YOUR OBJECTIVE → Only one stretch of the data below is wanted: the lines from the one with "ATOM 110 O O" through the one with "ATOM 127 O O", repeated exactly.

____ RECORDED DATA

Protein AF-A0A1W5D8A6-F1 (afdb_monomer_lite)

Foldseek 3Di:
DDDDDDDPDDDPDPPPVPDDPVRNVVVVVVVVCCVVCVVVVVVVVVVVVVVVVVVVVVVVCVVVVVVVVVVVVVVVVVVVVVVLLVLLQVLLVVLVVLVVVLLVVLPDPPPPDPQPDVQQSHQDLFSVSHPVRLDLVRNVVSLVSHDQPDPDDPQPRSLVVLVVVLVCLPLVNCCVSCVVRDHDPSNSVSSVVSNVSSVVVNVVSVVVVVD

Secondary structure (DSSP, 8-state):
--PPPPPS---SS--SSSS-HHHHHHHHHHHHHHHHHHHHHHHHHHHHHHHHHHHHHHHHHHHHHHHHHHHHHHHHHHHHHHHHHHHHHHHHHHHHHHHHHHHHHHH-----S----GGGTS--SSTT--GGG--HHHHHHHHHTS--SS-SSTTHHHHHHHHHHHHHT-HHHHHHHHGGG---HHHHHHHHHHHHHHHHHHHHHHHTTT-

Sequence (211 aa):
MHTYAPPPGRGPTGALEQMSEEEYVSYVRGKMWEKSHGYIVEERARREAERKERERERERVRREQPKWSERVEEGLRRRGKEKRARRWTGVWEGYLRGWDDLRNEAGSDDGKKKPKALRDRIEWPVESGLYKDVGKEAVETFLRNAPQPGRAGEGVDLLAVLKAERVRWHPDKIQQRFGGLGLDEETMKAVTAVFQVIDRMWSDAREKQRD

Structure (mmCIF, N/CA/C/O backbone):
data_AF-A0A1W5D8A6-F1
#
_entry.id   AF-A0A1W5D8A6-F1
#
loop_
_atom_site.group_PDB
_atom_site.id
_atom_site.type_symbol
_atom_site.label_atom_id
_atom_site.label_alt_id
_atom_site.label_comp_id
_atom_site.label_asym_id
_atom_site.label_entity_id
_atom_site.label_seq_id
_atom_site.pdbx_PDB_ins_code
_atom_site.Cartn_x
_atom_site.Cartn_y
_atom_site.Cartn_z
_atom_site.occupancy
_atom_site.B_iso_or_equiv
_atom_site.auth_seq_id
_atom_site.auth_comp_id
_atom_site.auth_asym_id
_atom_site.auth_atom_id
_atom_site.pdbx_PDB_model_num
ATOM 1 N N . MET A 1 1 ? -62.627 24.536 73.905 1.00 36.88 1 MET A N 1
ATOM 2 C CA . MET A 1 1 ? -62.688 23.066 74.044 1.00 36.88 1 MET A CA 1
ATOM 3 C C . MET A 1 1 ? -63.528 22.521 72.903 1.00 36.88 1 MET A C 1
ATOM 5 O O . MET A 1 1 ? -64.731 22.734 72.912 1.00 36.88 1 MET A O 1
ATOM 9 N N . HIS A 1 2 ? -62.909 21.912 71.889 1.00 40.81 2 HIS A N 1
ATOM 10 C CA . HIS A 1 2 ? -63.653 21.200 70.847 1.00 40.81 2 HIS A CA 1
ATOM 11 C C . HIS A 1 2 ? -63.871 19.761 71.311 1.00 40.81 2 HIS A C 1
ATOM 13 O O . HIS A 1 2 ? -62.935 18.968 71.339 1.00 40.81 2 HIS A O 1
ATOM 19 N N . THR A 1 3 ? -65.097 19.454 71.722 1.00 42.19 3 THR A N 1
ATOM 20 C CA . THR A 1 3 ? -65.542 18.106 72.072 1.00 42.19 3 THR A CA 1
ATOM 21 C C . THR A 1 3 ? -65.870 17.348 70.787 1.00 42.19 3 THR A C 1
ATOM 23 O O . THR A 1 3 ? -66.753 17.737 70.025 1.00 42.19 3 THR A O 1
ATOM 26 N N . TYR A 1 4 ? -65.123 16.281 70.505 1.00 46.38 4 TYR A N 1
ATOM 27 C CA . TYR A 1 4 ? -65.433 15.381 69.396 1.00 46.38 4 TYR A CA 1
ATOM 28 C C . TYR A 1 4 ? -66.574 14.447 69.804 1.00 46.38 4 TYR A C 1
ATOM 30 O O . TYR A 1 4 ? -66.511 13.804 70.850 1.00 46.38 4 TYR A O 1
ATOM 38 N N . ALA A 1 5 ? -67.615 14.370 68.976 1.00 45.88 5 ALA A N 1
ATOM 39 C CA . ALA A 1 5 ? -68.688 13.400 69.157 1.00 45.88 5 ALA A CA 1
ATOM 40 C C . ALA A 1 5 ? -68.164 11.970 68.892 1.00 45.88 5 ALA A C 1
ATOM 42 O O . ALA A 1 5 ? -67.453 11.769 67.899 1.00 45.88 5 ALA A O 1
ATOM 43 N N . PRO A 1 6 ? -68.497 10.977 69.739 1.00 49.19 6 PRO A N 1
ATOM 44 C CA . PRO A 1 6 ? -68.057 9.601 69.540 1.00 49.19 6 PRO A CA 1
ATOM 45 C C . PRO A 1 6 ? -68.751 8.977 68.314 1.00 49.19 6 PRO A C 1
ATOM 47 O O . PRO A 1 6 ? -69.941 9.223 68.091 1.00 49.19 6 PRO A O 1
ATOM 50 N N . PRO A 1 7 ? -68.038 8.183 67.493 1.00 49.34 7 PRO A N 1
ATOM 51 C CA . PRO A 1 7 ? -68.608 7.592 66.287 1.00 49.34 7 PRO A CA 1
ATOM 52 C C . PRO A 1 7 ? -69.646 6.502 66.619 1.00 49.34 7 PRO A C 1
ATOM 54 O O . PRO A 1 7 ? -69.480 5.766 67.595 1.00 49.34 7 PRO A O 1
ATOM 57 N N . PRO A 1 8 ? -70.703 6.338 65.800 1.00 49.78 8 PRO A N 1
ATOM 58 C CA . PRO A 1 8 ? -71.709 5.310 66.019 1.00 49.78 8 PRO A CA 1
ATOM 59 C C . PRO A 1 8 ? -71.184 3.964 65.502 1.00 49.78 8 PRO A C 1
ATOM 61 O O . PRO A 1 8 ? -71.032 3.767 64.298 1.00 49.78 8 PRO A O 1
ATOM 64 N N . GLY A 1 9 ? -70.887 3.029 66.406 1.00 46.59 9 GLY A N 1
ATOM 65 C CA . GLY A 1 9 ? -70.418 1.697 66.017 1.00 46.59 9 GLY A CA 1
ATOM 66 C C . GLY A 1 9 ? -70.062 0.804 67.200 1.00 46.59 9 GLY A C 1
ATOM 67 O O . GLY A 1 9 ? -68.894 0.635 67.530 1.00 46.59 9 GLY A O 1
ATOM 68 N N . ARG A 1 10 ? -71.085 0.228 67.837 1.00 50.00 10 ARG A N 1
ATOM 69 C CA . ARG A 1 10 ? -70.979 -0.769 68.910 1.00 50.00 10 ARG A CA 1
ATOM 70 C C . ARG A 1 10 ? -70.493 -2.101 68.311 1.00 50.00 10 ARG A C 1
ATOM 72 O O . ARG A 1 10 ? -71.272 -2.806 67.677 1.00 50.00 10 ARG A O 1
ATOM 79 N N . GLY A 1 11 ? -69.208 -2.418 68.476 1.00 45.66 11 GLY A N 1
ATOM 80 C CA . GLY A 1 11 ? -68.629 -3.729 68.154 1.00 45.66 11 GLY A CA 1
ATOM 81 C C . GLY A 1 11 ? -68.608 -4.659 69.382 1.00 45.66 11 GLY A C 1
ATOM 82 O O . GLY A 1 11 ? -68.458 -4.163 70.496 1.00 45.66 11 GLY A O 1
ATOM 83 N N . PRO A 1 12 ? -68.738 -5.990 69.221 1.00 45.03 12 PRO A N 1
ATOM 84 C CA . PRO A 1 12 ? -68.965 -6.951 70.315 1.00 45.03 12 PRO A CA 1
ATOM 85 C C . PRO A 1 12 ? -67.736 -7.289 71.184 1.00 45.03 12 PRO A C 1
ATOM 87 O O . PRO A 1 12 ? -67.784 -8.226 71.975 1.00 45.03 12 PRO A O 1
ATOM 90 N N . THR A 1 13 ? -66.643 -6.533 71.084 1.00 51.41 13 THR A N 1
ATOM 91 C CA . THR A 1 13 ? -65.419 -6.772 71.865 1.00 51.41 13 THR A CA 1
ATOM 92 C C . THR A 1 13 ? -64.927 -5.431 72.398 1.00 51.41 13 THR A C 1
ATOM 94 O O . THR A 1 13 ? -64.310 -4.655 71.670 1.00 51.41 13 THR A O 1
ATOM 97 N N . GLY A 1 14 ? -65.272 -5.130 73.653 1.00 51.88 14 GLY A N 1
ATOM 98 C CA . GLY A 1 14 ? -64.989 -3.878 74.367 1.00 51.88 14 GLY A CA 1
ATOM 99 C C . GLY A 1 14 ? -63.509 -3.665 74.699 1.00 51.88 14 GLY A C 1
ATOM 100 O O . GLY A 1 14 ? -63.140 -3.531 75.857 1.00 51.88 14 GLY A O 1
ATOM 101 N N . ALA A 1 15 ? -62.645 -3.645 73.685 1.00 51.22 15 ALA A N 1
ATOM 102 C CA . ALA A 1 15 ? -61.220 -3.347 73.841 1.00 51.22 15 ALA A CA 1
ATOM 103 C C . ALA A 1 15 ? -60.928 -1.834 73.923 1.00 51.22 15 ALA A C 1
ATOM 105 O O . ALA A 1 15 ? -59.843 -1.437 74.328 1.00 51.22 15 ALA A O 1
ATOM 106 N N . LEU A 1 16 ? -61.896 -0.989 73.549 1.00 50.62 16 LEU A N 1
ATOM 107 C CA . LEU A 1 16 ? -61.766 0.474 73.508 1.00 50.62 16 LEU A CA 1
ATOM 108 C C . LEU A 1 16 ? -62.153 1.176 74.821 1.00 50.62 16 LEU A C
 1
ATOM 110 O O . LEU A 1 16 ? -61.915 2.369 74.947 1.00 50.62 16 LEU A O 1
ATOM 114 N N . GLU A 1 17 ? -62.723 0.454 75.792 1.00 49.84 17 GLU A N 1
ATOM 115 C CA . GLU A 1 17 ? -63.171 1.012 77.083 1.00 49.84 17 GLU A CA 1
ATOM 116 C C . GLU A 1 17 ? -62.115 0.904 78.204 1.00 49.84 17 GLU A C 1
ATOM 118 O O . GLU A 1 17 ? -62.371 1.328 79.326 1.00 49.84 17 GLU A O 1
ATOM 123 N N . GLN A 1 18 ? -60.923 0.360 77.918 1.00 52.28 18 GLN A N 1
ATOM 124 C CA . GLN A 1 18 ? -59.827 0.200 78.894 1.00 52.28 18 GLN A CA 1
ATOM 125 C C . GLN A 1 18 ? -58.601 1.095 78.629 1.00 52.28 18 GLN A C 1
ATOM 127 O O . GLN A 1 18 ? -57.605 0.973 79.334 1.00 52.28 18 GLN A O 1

________
____ RECORDED DATA

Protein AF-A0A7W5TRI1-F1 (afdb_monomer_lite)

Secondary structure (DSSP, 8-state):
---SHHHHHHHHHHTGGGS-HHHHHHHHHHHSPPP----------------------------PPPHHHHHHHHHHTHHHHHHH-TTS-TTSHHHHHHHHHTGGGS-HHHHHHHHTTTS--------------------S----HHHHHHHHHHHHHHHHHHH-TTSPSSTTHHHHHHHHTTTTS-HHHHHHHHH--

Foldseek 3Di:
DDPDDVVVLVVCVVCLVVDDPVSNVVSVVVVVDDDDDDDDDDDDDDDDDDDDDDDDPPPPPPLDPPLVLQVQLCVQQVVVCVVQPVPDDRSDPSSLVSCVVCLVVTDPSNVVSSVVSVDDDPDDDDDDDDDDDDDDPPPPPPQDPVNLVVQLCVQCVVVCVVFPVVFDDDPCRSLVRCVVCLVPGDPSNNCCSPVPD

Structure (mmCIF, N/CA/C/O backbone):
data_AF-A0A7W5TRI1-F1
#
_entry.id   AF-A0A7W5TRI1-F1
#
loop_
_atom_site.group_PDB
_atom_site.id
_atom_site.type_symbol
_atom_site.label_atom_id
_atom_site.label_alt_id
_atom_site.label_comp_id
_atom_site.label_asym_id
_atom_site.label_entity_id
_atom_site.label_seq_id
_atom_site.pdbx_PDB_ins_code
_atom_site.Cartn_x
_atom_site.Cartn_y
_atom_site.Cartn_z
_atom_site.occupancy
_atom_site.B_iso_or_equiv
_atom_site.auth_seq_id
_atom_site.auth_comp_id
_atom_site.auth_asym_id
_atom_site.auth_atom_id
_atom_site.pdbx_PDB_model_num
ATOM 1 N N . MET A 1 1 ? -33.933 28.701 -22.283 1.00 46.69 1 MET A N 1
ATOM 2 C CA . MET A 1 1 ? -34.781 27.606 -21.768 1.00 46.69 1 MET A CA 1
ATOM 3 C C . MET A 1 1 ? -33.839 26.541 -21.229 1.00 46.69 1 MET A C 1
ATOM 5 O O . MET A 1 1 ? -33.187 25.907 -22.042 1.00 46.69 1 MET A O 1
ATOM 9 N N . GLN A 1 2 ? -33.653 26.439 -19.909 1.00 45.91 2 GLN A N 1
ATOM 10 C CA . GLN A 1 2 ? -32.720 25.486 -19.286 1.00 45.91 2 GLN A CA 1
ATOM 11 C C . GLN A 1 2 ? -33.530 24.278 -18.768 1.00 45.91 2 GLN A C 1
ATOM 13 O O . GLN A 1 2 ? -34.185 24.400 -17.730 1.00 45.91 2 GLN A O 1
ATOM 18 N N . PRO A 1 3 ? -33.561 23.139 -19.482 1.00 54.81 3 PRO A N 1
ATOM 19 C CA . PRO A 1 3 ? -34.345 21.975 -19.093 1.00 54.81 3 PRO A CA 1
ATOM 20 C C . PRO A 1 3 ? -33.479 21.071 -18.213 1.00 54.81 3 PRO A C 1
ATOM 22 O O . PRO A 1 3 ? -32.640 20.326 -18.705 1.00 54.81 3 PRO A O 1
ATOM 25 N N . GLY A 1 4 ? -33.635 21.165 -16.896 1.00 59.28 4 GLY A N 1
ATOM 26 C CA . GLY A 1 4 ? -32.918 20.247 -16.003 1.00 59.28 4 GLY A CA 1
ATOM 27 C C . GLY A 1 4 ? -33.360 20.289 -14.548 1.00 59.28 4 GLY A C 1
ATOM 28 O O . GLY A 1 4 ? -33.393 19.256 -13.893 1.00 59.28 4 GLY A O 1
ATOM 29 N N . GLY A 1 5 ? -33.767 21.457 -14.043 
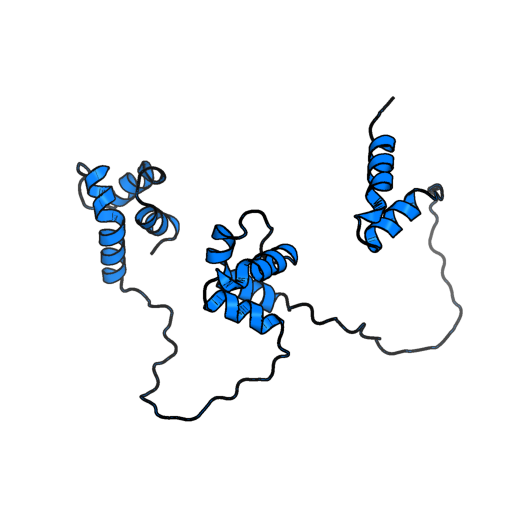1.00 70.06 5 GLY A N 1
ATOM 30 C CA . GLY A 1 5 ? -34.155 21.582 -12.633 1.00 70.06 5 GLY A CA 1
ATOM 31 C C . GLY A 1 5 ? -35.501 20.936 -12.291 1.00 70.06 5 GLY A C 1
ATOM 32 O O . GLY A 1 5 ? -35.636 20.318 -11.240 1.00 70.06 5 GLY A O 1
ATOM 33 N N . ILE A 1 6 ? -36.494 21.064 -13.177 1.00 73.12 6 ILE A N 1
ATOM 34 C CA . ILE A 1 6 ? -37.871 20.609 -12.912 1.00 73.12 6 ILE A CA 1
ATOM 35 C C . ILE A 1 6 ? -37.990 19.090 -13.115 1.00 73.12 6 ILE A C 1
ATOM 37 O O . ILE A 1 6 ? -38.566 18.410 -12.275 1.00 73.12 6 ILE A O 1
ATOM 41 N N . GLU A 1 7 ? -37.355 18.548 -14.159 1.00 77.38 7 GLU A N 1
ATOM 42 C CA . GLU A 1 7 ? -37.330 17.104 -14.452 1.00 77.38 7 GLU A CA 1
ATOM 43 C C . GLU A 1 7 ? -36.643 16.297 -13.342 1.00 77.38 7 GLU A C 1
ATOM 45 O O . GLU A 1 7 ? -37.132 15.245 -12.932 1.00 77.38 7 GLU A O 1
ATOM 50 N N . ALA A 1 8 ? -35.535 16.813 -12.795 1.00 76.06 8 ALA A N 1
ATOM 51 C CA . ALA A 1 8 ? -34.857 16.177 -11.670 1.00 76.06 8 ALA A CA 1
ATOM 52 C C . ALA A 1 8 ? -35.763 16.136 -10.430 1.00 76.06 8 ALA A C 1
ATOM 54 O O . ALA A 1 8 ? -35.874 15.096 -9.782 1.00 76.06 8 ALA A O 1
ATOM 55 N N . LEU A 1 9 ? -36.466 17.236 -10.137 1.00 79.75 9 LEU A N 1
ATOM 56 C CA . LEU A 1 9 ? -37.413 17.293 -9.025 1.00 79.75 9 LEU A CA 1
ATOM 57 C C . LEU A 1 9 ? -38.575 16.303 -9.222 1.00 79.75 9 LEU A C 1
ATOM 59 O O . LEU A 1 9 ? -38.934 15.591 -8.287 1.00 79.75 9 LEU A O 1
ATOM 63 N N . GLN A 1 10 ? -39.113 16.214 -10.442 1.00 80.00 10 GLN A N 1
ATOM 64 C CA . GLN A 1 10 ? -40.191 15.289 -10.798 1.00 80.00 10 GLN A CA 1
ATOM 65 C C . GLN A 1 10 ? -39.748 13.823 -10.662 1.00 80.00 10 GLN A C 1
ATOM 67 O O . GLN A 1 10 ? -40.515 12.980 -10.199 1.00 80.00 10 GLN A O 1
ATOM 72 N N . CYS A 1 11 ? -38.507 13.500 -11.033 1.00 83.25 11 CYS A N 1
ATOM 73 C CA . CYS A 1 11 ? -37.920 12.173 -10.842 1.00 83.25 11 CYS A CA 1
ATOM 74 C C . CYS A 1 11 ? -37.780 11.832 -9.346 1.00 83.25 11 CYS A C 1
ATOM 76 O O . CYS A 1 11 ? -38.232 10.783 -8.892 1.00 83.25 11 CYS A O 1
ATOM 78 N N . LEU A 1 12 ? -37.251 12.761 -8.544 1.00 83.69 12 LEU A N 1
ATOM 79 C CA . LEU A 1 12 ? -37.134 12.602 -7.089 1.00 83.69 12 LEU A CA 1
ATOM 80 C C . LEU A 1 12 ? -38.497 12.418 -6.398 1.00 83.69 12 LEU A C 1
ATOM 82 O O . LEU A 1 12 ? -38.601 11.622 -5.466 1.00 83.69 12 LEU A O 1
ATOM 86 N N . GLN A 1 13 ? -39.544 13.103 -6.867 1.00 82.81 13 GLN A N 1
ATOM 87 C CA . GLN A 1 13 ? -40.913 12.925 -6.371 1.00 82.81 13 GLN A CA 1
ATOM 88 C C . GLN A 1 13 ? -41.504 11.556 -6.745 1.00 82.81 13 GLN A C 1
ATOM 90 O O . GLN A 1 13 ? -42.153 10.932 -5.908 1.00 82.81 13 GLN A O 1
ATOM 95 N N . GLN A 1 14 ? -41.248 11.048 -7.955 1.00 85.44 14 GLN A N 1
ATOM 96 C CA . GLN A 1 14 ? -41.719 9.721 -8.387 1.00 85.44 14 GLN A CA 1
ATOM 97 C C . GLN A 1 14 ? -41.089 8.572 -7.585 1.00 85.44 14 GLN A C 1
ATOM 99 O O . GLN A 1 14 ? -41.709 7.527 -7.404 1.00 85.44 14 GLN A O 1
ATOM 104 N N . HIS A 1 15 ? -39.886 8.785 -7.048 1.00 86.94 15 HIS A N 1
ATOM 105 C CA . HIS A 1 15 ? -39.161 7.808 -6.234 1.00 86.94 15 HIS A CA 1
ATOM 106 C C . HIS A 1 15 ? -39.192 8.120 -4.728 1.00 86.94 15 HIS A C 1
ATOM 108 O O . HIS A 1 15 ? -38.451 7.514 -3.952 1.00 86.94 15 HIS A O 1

________

ANSWER AREA →
ATOM 110 O O . LEU A 1 16 ? -61.915 2.369 74.947 1.00 50.62 16 LEU A O 1
ATOM 114 N N . GLU A 1 17 ? -62.723 0.454 75.792 1.00 49.84 17 GLU A N 1
ATOM 115 C CA . GLU A 1 17 ? -63.171 1.012 77.083 1.00 49.84 17 GLU A CA 1
ATOM 116 C C . GLU A 1 17 ? -62.115 0.904 78.204 1.00 49.84 17 GLU A C 1
ATOM 118 O O . GLU A 1 17 ? -62.371 1.328 79.326 1.00 49.84 17 GLU A O 1
ATOM 123 N N . GLN A 1 18 ? -60.923 0.360 77.918 1.00 52.28 18 GLN A N 1
ATOM 124 C CA . GLN A 1 18 ? -59.827 0.200 78.894 1.00 52.28 18 GLN A CA 1
ATOM 125 C C . GLN A 1 18 ? -58.601 1.095 78.629 1.00 52.28 18 GLN A C 1
ATOM 127 O O . GLN A 1 18 ? -57.605 0.973 79.334 1.00 52.28 18 GLN A O 1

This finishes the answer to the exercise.